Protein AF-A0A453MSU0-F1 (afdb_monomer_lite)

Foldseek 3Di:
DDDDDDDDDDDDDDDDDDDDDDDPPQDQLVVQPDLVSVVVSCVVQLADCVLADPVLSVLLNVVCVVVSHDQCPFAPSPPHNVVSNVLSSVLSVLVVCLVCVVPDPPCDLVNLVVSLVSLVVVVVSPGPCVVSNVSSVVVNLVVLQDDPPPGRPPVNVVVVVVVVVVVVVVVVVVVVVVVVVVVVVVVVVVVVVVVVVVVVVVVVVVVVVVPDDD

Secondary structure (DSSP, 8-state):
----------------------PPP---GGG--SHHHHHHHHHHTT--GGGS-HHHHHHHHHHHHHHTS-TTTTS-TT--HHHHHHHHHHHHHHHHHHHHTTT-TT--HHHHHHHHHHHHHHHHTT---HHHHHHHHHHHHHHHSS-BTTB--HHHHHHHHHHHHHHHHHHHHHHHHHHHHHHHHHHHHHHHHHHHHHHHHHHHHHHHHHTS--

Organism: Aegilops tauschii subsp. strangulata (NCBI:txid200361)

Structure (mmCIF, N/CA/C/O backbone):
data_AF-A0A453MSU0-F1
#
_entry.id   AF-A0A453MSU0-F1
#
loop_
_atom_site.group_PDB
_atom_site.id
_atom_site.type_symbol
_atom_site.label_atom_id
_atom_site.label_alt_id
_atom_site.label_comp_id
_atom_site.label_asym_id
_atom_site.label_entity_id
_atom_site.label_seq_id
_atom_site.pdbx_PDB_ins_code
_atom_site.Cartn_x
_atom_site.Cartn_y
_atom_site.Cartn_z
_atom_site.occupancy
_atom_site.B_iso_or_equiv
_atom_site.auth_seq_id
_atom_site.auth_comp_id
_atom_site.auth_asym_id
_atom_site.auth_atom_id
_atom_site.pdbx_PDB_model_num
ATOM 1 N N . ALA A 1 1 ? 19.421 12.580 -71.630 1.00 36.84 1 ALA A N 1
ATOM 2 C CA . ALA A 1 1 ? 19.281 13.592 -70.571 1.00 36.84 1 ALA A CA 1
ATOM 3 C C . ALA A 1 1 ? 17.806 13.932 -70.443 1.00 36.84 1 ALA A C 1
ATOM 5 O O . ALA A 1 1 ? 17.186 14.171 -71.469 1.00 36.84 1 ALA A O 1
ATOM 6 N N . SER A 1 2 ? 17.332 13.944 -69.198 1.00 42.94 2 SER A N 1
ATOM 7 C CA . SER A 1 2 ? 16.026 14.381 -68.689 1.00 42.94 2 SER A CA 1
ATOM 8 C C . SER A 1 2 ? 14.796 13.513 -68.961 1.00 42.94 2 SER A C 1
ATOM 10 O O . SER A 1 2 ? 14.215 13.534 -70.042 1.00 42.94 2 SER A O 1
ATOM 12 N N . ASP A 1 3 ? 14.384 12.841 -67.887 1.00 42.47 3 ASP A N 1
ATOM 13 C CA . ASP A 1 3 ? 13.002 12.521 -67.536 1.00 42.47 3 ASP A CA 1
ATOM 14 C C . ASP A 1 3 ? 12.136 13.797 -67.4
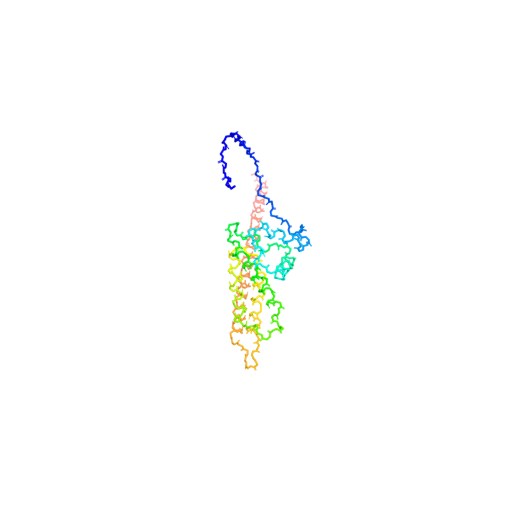83 1.00 42.47 3 ASP A C 1
ATOM 16 O O . ASP A 1 3 ? 12.653 14.873 -67.157 1.00 42.47 3 ASP A O 1
ATOM 20 N N . ASN A 1 4 ? 10.834 13.690 -67.773 1.00 44.12 4 ASN A N 1
ATOM 21 C CA . ASN A 1 4 ? 9.792 13.839 -66.747 1.00 44.12 4 ASN A CA 1
ATOM 22 C C . ASN A 1 4 ? 8.379 13.555 -67.295 1.00 44.12 4 ASN A C 1
ATOM 24 O O . ASN A 1 4 ? 8.027 13.935 -68.412 1.00 44.12 4 ASN A O 1
ATOM 28 N N . ASP A 1 5 ? 7.604 12.921 -66.421 1.00 47.19 5 ASP A N 1
ATOM 29 C CA . ASP A 1 5 ? 6.226 12.457 -66.502 1.00 47.19 5 ASP A CA 1
ATOM 30 C C . ASP A 1 5 ? 5.172 13.501 -66.882 1.00 47.19 5 ASP A C 1
ATOM 32 O O . ASP A 1 5 ? 5.187 14.640 -66.411 1.00 47.19 5 ASP A O 1
ATOM 36 N N . SER A 1 6 ? 4.145 13.030 -67.591 1.00 51.00 6 SER A N 1
ATOM 37 C CA . SER A 1 6 ? 2.760 13.399 -67.297 1.00 51.00 6 SER A CA 1
ATOM 38 C C . SER A 1 6 ? 1.819 12.395 -67.960 1.00 51.00 6 SER A C 1
ATOM 40 O O . SER A 1 6 ? 1.733 12.336 -69.185 1.00 51.00 6 SER A O 1
ATOM 42 N N . ASN A 1 7 ? 1.120 11.594 -67.157 1.00 44.50 7 ASN A N 1
ATOM 43 C CA . ASN A 1 7 ? -0.242 11.218 -67.498 1.00 44.50 7 ASN A CA 1
ATOM 44 C C . ASN A 1 7 ? -1.050 10.895 -66.247 1.00 44.50 7 ASN A C 1
ATOM 46 O O . ASN A 1 7 ? -0.583 10.296 -65.282 1.00 44.50 7 ASN A O 1
ATOM 50 N N . ASP A 1 8 ? -2.268 11.383 -66.332 1.00 42.88 8 ASP A N 1
ATOM 51 C CA . ASP A 1 8 ? -3.233 11.656 -65.293 1.00 42.88 8 ASP A CA 1
ATOM 52 C C . ASP A 1 8 ? -4.366 10.610 -65.362 1.00 42.88 8 ASP A C 1
ATOM 54 O O . ASP A 1 8 ? -4.527 9.937 -66.382 1.00 42.88 8 ASP A O 1
ATOM 58 N N . LEU A 1 9 ? -5.181 10.554 -64.305 1.00 39.19 9 LEU A N 1
ATOM 59 C CA . LEU A 1 9 ? -6.472 9.851 -64.170 1.00 39.19 9 LEU A CA 1
ATOM 60 C C . LEU A 1 9 ? -6.507 8.306 -64.126 1.00 39.19 9 LEU A C 1
ATOM 62 O O . LEU A 1 9 ? -6.313 7.624 -65.126 1.00 39.19 9 LEU A O 1
ATOM 66 N N . PHE A 1 10 ? -7.000 7.760 -63.005 1.00 30.97 10 PHE A N 1
ATOM 67 C CA . PHE A 1 10 ? -8.407 7.324 -62.910 1.00 30.97 10 PHE A CA 1
ATOM 68 C C . PHE A 1 10 ? -8.841 7.093 -61.447 1.00 30.97 10 PHE A C 1
ATOM 70 O O . PHE A 1 10 ? -8.066 6.639 -60.610 1.00 30.97 10 PHE A O 1
ATOM 77 N N . SER A 1 11 ? -10.087 7.477 -61.172 1.00 45.53 11 SER A N 1
ATOM 78 C CA . SER A 1 11 ? -10.782 7.525 -59.879 1.00 45.53 11 SER A CA 1
ATOM 79 C C . SER A 1 11 ? -11.294 6.163 -59.373 1.00 45.53 11 SER A C 1
ATOM 81 O O . SER A 1 11 ? -11.259 5.178 -60.102 1.00 45.53 11 SER A O 1
ATOM 83 N N . GLU A 1 12 ? -11.921 6.223 -58.183 1.00 37.84 12 GLU A N 1
ATOM 84 C CA . GLU A 1 12 ? -12.888 5.278 -57.571 1.00 37.84 12 GLU A CA 1
ATOM 85 C C . GLU A 1 12 ? -12.233 4.262 -56.604 1.00 37.84 12 GLU A C 1
ATOM 87 O O . GLU A 1 12 ? -11.226 3.649 -56.917 1.00 37.84 12 GLU A O 1
ATOM 92 N N . GLU A 1 13 ? -12.646 4.078 -55.345 1.00 33.84 13 GLU A N 1
ATOM 93 C CA . GLU A 1 13 ? -13.989 4.109 -54.765 1.00 33.84 13 GLU A CA 1
ATOM 94 C C . GLU A 1 13 ? -13.905 4.262 -53.227 1.00 33.84 13 GLU A C 1
ATOM 96 O O . GLU A 1 13 ? -13.043 3.681 -52.563 1.00 33.84 13 GLU A O 1
ATOM 101 N N . ALA A 1 14 ? -14.830 5.024 -52.641 1.00 45.12 14 ALA A N 1
ATOM 102 C CA . ALA A 1 14 ? -15.069 5.034 -51.205 1.00 45.12 14 ALA A CA 1
ATOM 103 C C . ALA A 1 14 ? -15.969 3.848 -50.829 1.00 45.12 14 ALA A C 1
ATOM 105 O O . ALA A 1 14 ? -17.118 3.793 -51.260 1.00 45.12 14 ALA A O 1
ATOM 106 N N . VAL A 1 15 ? -15.495 2.952 -49.958 1.00 41.91 15 VAL A N 1
ATOM 107 C CA . VAL A 1 15 ? -16.360 1.987 -49.265 1.00 41.91 15 VAL A CA 1
ATOM 108 C C . VAL A 1 15 ? -16.242 2.192 -47.763 1.00 41.91 15 VAL A C 1
ATOM 110 O O . VAL A 1 15 ? -15.296 1.779 -47.096 1.00 41.91 15 VAL A O 1
ATOM 113 N N . ASN A 1 16 ? -17.265 2.862 -47.247 1.00 46.34 16 ASN A N 1
ATOM 114 C CA . ASN A 1 16 ? -17.670 2.851 -45.856 1.00 46.34 16 ASN A CA 1
ATOM 115 C C . ASN A 1 16 ? -18.012 1.409 -45.437 1.00 46.34 16 ASN A C 1
ATOM 117 O O . ASN A 1 16 ? -18.977 0.831 -45.934 1.00 46.34 16 ASN A O 1
ATOM 121 N N . GLY A 1 17 ? -17.246 0.848 -44.505 1.00 32.44 17 GLY A N 1
ATOM 122 C CA . GLY A 1 17 ? -17.541 -0.419 -43.843 1.00 32.44 17 GLY A CA 1
ATOM 123 C C . GLY A 1 17 ? -17.423 -0.234 -42.340 1.00 32.44 17 GLY A C 1
ATOM 124 O O . GLY A 1 17 ? -16.346 -0.382 -41.771 1.00 32.44 17 GLY A O 1
ATOM 125 N N . GLY A 1 18 ? -18.524 0.148 -41.699 1.00 36.41 18 GLY A N 1
ATOM 126 C CA . GLY A 1 18 ? -18.584 0.202 -40.248 1.00 36.41 18 GLY A CA 1
ATOM 127 C C . GLY A 1 18 ? -18.522 -1.180 -39.584 1.00 36.41 18 GLY A C 1
ATOM 128 O O . GLY A 1 18 ? -18.573 -2.227 -40.228 1.00 36.41 18 GLY A O 1
ATOM 129 N N . ILE A 1 19 ? -18.629 -1.098 -38.255 1.00 37.41 19 ILE A N 1
ATOM 130 C CA . ILE A 1 19 ? -19.132 -2.087 -37.288 1.00 37.41 19 ILE A CA 1
ATOM 131 C C . ILE A 1 19 ? -18.051 -2.800 -36.420 1.00 37.41 19 ILE A C 1
ATOM 133 O O . ILE A 1 19 ? -17.268 -3.618 -36.889 1.00 37.41 19 ILE A O 1
ATOM 137 N N . ARG A 1 20 ? -18.206 -2.570 -35.095 1.00 38.78 20 ARG A N 1
ATOM 138 C CA . ARG A 1 20 ? -17.799 -3.327 -33.872 1.00 38.78 20 ARG A CA 1
ATOM 139 C C . ARG A 1 20 ? -16.424 -3.008 -33.273 1.00 38.78 20 ARG A C 1
ATOM 141 O O . ARG A 1 20 ? -15.405 -3.258 -33.887 1.00 38.78 20 ARG A O 1
ATOM 148 N N . SER A 1 21 ? -16.321 -2.368 -32.103 1.00 47.69 21 SER A N 1
ATOM 149 C CA . SER A 1 21 ? -16.790 -2.767 -30.753 1.00 47.69 21 SER A CA 1
ATOM 150 C C . SER A 1 21 ? -16.050 -3.972 -30.174 1.00 47.69 21 SER A C 1
ATOM 152 O O . SER A 1 21 ? -16.497 -5.100 -30.324 1.00 47.69 21 SER A O 1
ATOM 154 N N . ALA A 1 22 ? -14.982 -3.695 -29.436 1.00 38.97 22 ALA A N 1
ATOM 155 C CA . ALA A 1 22 ? -14.763 -4.085 -28.044 1.00 38.97 22 ALA A CA 1
ATOM 156 C C . ALA A 1 22 ? -13.406 -3.483 -27.671 1.00 38.97 22 ALA A C 1
ATOM 158 O O . ALA A 1 22 ? -12.448 -3.634 -28.423 1.00 38.97 22 ALA A O 1
ATOM 159 N N . ALA A 1 23 ? -13.308 -2.754 -26.558 1.00 47.59 23 ALA A N 1
ATOM 160 C CA . ALA A 1 23 ? -11.991 -2.592 -25.960 1.00 47.59 23 ALA A CA 1
ATOM 161 C C . ALA A 1 23 ? -11.496 -4.015 -25.700 1.00 47.59 23 ALA A C 1
ATOM 163 O O . ALA A 1 23 ? -12.200 -4.756 -25.009 1.00 47.59 23 ALA A O 1
ATOM 164 N N . ASP A 1 24 ? -10.377 -4.405 -26.314 1.00 51.38 24 ASP A N 1
ATOM 165 C CA . ASP A 1 24 ? -9.758 -5.687 -26.001 1.00 51.38 24 ASP A CA 1
ATOM 166 C C . ASP A 1 24 ? -9.676 -5.773 -24.472 1.00 51.38 24 ASP A C 1
ATOM 168 O O . ASP A 1 24 ? -9.248 -4.798 -23.833 1.00 51.38 24 ASP A O 1
ATOM 172 N N . PRO A 1 25 ? -10.184 -6.853 -23.853 1.00 56.47 25 PRO A N 1
ATOM 173 C CA . PRO A 1 25 ? -10.025 -7.014 -22.423 1.00 56.47 25 PRO A CA 1
ATOM 174 C C . PRO A 1 25 ? -8.527 -6.944 -22.135 1.00 56.47 25 PRO A C 1
ATOM 176 O O . PRO A 1 25 ? -7.750 -7.631 -22.801 1.00 56.47 25 PRO A O 1
ATOM 179 N N . ASP A 1 26 ? -8.130 -6.089 -21.182 1.00 63.00 26 ASP A N 1
ATOM 180 C CA . ASP A 1 26 ? -6.733 -6.019 -20.743 1.00 63.00 26 ASP A CA 1
ATOM 181 C C . ASP A 1 26 ? -6.215 -7.450 -20.572 1.00 63.00 26 ASP A C 1
ATOM 183 O O . ASP A 1 26 ? -6.891 -8.250 -19.905 1.00 63.00 26 ASP A O 1
ATOM 187 N N . PRO A 1 27 ? -5.058 -7.793 -21.160 1.00 67.50 27 PRO A N 1
ATOM 188 C CA . PRO A 1 27 ? -4.556 -9.149 -21.097 1.00 67.50 27 PRO A CA 1
ATOM 189 C C . PRO A 1 27 ? -4.430 -9.570 -19.635 1.00 67.50 27 PRO A C 1
ATOM 191 O O . PRO A 1 27 ? -3.875 -8.846 -18.804 1.00 67.50 27 PRO A O 1
ATOM 194 N N . ASP A 1 28 ? -4.959 -10.749 -19.317 1.00 81.31 28 ASP A N 1
ATOM 195 C CA . ASP A 1 28 ? -4.748 -11.356 -18.011 1.00 81.31 28 ASP A CA 1
ATOM 196 C C . ASP A 1 28 ? -3.244 -11.587 -17.807 1.00 81.31 28 ASP A C 1
ATOM 198 O O . ASP A 1 28 ? -2.549 -12.096 -18.693 1.00 81.31 28 ASP A O 1
ATOM 202 N N . PHE A 1 29 ? -2.723 -11.206 -16.640 1.00 84.88 29 PHE A N 1
ATOM 203 C CA . PHE A 1 29 ? -1.304 -11.371 -16.343 1.00 84.88 29 PHE A CA 1
ATOM 204 C C . PHE A 1 29 ? -0.902 -12.853 -16.372 1.00 84.88 29 PHE A C 1
ATOM 206 O O . PHE A 1 29 ? 0.200 -13.179 -16.815 1.00 84.88 29 PHE A O 1
ATOM 213 N N . ASP A 1 30 ? -1.809 -13.761 -16.001 1.00 83.06 30 ASP A N 1
ATOM 214 C CA . ASP A 1 30 ? -1.561 -15.208 -16.014 1.00 83.06 30 ASP A CA 1
ATOM 215 C C . ASP A 1 30 ? -1.368 -15.781 -17.434 1.00 83.06 30 ASP A C 1
ATOM 217 O O . ASP A 1 30 ? -0.721 -16.824 -17.612 1.00 83.06 30 ASP A O 1
ATOM 221 N N . ALA A 1 31 ? -1.842 -15.078 -18.471 1.00 82.12 31 ALA A N 1
ATOM 222 C CA . ALA A 1 31 ? -1.574 -15.422 -19.868 1.00 82.12 31 ALA A CA 1
ATOM 223 C C . ALA A 1 31 ? -0.134 -15.064 -20.296 1.00 82.12 31 ALA A C 1
ATOM 225 O O . ALA A 1 31 ? 0.406 -15.630 -21.251 1.00 82.12 31 ALA A O 1
ATOM 226 N N . VAL A 1 32 ? 0.537 -14.169 -19.566 1.00 84.88 32 VAL A N 1
ATOM 227 C CA . VAL A 1 32 ? 1.852 -13.618 -19.909 1.00 84.88 32 VAL A CA 1
ATOM 228 C C . VAL A 1 32 ? 2.958 -14.316 -19.116 1.00 84.88 32 VAL A C 1
ATOM 230 O O . VAL A 1 32 ? 3.567 -13.778 -18.196 1.00 84.88 32
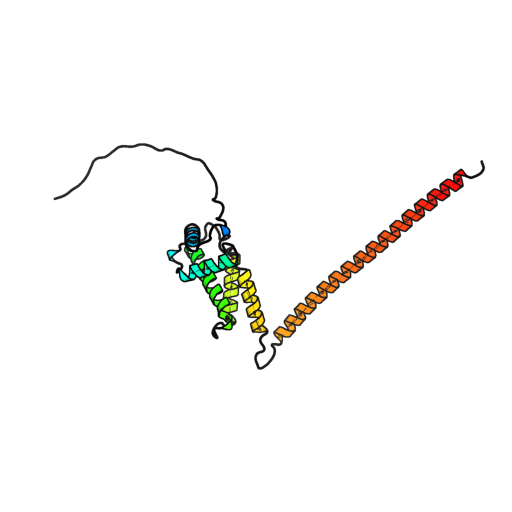 VAL A O 1
ATOM 233 N N . LYS A 1 33 ? 3.259 -15.556 -19.516 1.00 83.56 33 LYS A N 1
ATOM 234 C CA . LYS A 1 33 ? 4.210 -16.435 -18.802 1.00 83.56 33 LYS A CA 1
ATOM 235 C C . LYS A 1 33 ? 5.688 -16.184 -19.107 1.00 83.56 33 LYS A C 1
ATOM 237 O O . LYS A 1 33 ? 6.561 -16.761 -18.462 1.00 83.56 33 LYS A O 1
ATOM 242 N N . THR A 1 34 ? 5.994 -15.383 -20.127 1.00 89.38 34 THR A N 1
ATOM 243 C CA . THR A 1 34 ? 7.373 -15.155 -20.574 1.00 89.38 34 THR A CA 1
ATOM 244 C C . THR A 1 34 ? 7.683 -13.674 -20.648 1.00 89.38 34 THR A C 1
ATOM 246 O O . THR A 1 34 ? 6.832 -12.864 -21.007 1.00 89.38 34 THR A O 1
ATOM 249 N N . PHE A 1 35 ? 8.945 -13.320 -20.405 1.00 89.12 35 PHE A N 1
ATOM 250 C CA . PHE A 1 35 ? 9.399 -11.944 -20.579 1.00 89.12 35 PHE A CA 1
ATOM 251 C C . PHE A 1 35 ? 9.221 -11.437 -22.011 1.00 89.12 35 PHE A C 1
ATOM 253 O O . PHE A 1 35 ? 8.934 -10.264 -22.203 1.00 89.12 35 PHE A O 1
ATOM 260 N N . ARG A 1 36 ? 9.338 -12.312 -23.020 1.00 87.62 36 ARG A N 1
ATOM 261 C CA . ARG A 1 36 ? 9.064 -11.940 -24.413 1.00 87.62 36 ARG A CA 1
ATOM 262 C C . ARG A 1 36 ? 7.601 -11.535 -24.606 1.00 87.62 36 ARG A C 1
ATOM 264 O O . ARG A 1 36 ? 7.358 -10.488 -25.185 1.00 87.62 36 ARG A O 1
ATOM 271 N N . ALA A 1 37 ? 6.658 -12.325 -24.087 1.00 86.56 37 ALA A N 1
ATOM 272 C CA . ALA A 1 37 ? 5.233 -11.994 -24.140 1.00 86.56 37 ALA A CA 1
ATOM 273 C C . ALA A 1 37 ? 4.923 -10.705 -23.363 1.00 86.56 37 ALA A C 1
ATOM 275 O O . ALA A 1 37 ? 4.197 -9.847 -23.851 1.00 86.56 37 ALA A O 1
ATOM 276 N N . PHE A 1 38 ? 5.538 -10.533 -22.189 1.00 87.62 38 PHE A N 1
ATOM 277 C CA . PHE A 1 38 ? 5.406 -9.314 -21.393 1.00 87.62 38 PHE A CA 1
ATOM 278 C C . PHE A 1 38 ? 5.865 -8.083 -22.162 1.00 87.62 38 PHE A C 1
ATOM 280 O O . PHE A 1 38 ? 5.201 -7.052 -22.150 1.00 87.62 38 PHE A O 1
ATOM 287 N N . LYS A 1 39 ? 6.988 -8.216 -22.865 1.00 83.94 39 LYS A N 1
ATOM 288 C CA . LYS A 1 39 ? 7.554 -7.160 -23.686 1.00 83.94 39 LYS A CA 1
ATOM 289 C C . LYS A 1 39 ? 6.568 -6.706 -24.766 1.00 83.94 39 LYS A C 1
ATOM 291 O O . LYS A 1 39 ? 6.335 -5.514 -24.889 1.00 83.94 39 LYS A O 1
ATOM 296 N N . THR A 1 40 ? 5.927 -7.652 -25.453 1.00 81.81 40 THR A N 1
ATOM 297 C CA . THR A 1 40 ? 4.890 -7.365 -26.456 1.00 81.81 40 THR A CA 1
ATOM 298 C C . THR A 1 40 ? 3.672 -6.660 -25.858 1.00 81.81 40 THR A C 1
ATOM 300 O O . THR A 1 40 ? 3.172 -5.719 -26.461 1.00 81.81 40 THR A O 1
ATOM 303 N N . VAL A 1 41 ? 3.219 -7.065 -24.665 1.00 81.25 41 VAL A N 1
ATOM 304 C CA . VAL A 1 41 ? 2.083 -6.413 -23.989 1.00 81.25 41 VAL A CA 1
ATOM 305 C C . VAL A 1 41 ? 2.415 -4.975 -23.600 1.00 81.25 41 VAL A C 1
ATOM 307 O O . VAL A 1 41 ? 1.615 -4.074 -23.844 1.00 81.25 41 VAL A O 1
ATOM 310 N N . VAL A 1 42 ? 3.606 -4.738 -23.049 1.00 76.06 42 VAL A N 1
ATOM 311 C CA . VAL A 1 42 ? 4.081 -3.385 -22.729 1.00 76.06 42 VAL A CA 1
ATOM 312 C C . VAL A 1 42 ? 4.208 -2.535 -23.997 1.00 76.06 42 VAL A C 1
ATOM 314 O O . VAL A 1 42 ? 3.731 -1.406 -23.999 1.00 76.06 42 VAL A O 1
ATOM 317 N N . ASP A 1 43 ? 4.750 -3.093 -25.085 1.00 67.12 43 ASP A N 1
ATOM 318 C CA . ASP A 1 43 ? 4.863 -2.416 -26.388 1.00 67.12 43 ASP A CA 1
ATOM 319 C C . ASP A 1 43 ? 3.490 -2.009 -26.955 1.00 67.12 43 ASP A C 1
ATOM 321 O O . ASP A 1 43 ? 3.352 -0.941 -27.547 1.00 67.12 43 ASP A O 1
ATOM 325 N N . SER A 1 44 ? 2.456 -2.836 -26.762 1.00 64.38 44 SER A N 1
ATOM 326 C CA . SER A 1 44 ? 1.081 -2.504 -27.164 1.00 64.38 44 SER A CA 1
ATOM 327 C C . SER A 1 44 ? 0.378 -1.518 -26.220 1.00 64.38 44 SER A C 1
ATOM 329 O O . SER A 1 44 ? -0.644 -0.939 -26.584 1.00 64.38 44 SER A O 1
ATOM 331 N N . SER A 1 45 ? 0.913 -1.307 -25.016 1.00 63.06 45 SER A N 1
ATOM 332 C CA . SER A 1 45 ? 0.278 -0.540 -23.941 1.00 63.06 45 SER A CA 1
ATOM 333 C C . SER A 1 45 ? 0.828 0.882 -23.860 1.00 63.06 45 SER A C 1
ATOM 335 O O . SER A 1 45 ? 1.400 1.242 -22.847 1.00 63.06 45 SER A O 1
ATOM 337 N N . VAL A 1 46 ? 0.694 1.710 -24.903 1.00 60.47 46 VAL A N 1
= = = =
TASK PROMPT: If a line falls between the first line of the data above and the line holding "ATOM 5 O O .", inclusive, retype it exactly; retype no other line.

TASK ANSWER:
Protein AF-A0A453MSU0-F1 (afdb_monomer_lite)

Foldseek 3Di:
DDDDDDDDDDDDDDDDDDDDDDDPPQDQLVVQPDLVSVVVSCVVQLADCVLADPVLSVLLNVVCVVVSHDQCPFAPSPPHNVVSNVLSSVLSVLVVCLVCVVPDPPCDLVNLVVSLVSLVVVVVSPGPCVVSNVSSVVVNLVVLQDDPPPGRPPVNVVVVVVVVVVVVVVVVVVVVVVVVVVVVVVVVVVVVVVVVVVVVVVVVVVVVVVPDDD

Secondary structure (DSSP, 8-state):
----------------------PPP---GGG--SHHHHHHHHHHTT--GGGS-HHHHHHHHHHHHHHTS-TTTTS-TT--HHHHHHHHHHHHHHHHHHHHTTT-TT--HHHHHHHHHHHHHHHHTT---HHHHHHHHHHHHHHHSS-BTTB--HHHHHHHHHHHHHHHHHHHHHHHHHHHHHHHHHHHHHHHHHHHHHHHHHHHHHHHHHTS--

Organism: Aegilops tauschii subsp. strangulata (NCBI:txid200361)

Structure (mmCIF, N/CA/C/O backbone):
data_AF-A0A453MSU0-F1
#
_entry.id   AF-A0A453MSU0-F1
#
loop_
_atom_site.group_PDB
_atom_site.id
_atom_site.type_symbol
_atom_site.label_atom_id
_atom_site.label_alt_id
_atom_site.label_comp_id
_atom_site.label_asym_id
_atom_site.label_entity_id
_atom_site.label_seq_id
_atom_site.pdbx_PDB_ins_code
_atom_site.Cartn_x
_atom_site.Cartn_y
_atom_site.Cartn_z
_atom_site.occupancy
_atom_site.B_iso_or_equiv
_atom_site.auth_seq_id
_atom_site.auth_comp_id
_atom_site.auth_asym_id
_atom_site.auth_atom_id
_atom_site.pdbx_PDB_model_num
ATOM 1 N N . ALA A 1 1 ? 19.421 12.580 -71.630 1.00 36.84 1 ALA A N 1
ATOM 2 C CA . ALA A 1 1 ? 19.281 13.592 -70.571 1.00 36.84 1 ALA A CA 1
ATOM 3 C C . ALA A 1 1 ? 17.806 13.932 -70.443 1.00 36.84 1 ALA A C 1
ATOM 5 O O . ALA A 1 1 ? 17.186 14.171 -71.469 1.00 36.84 1 ALA A O 1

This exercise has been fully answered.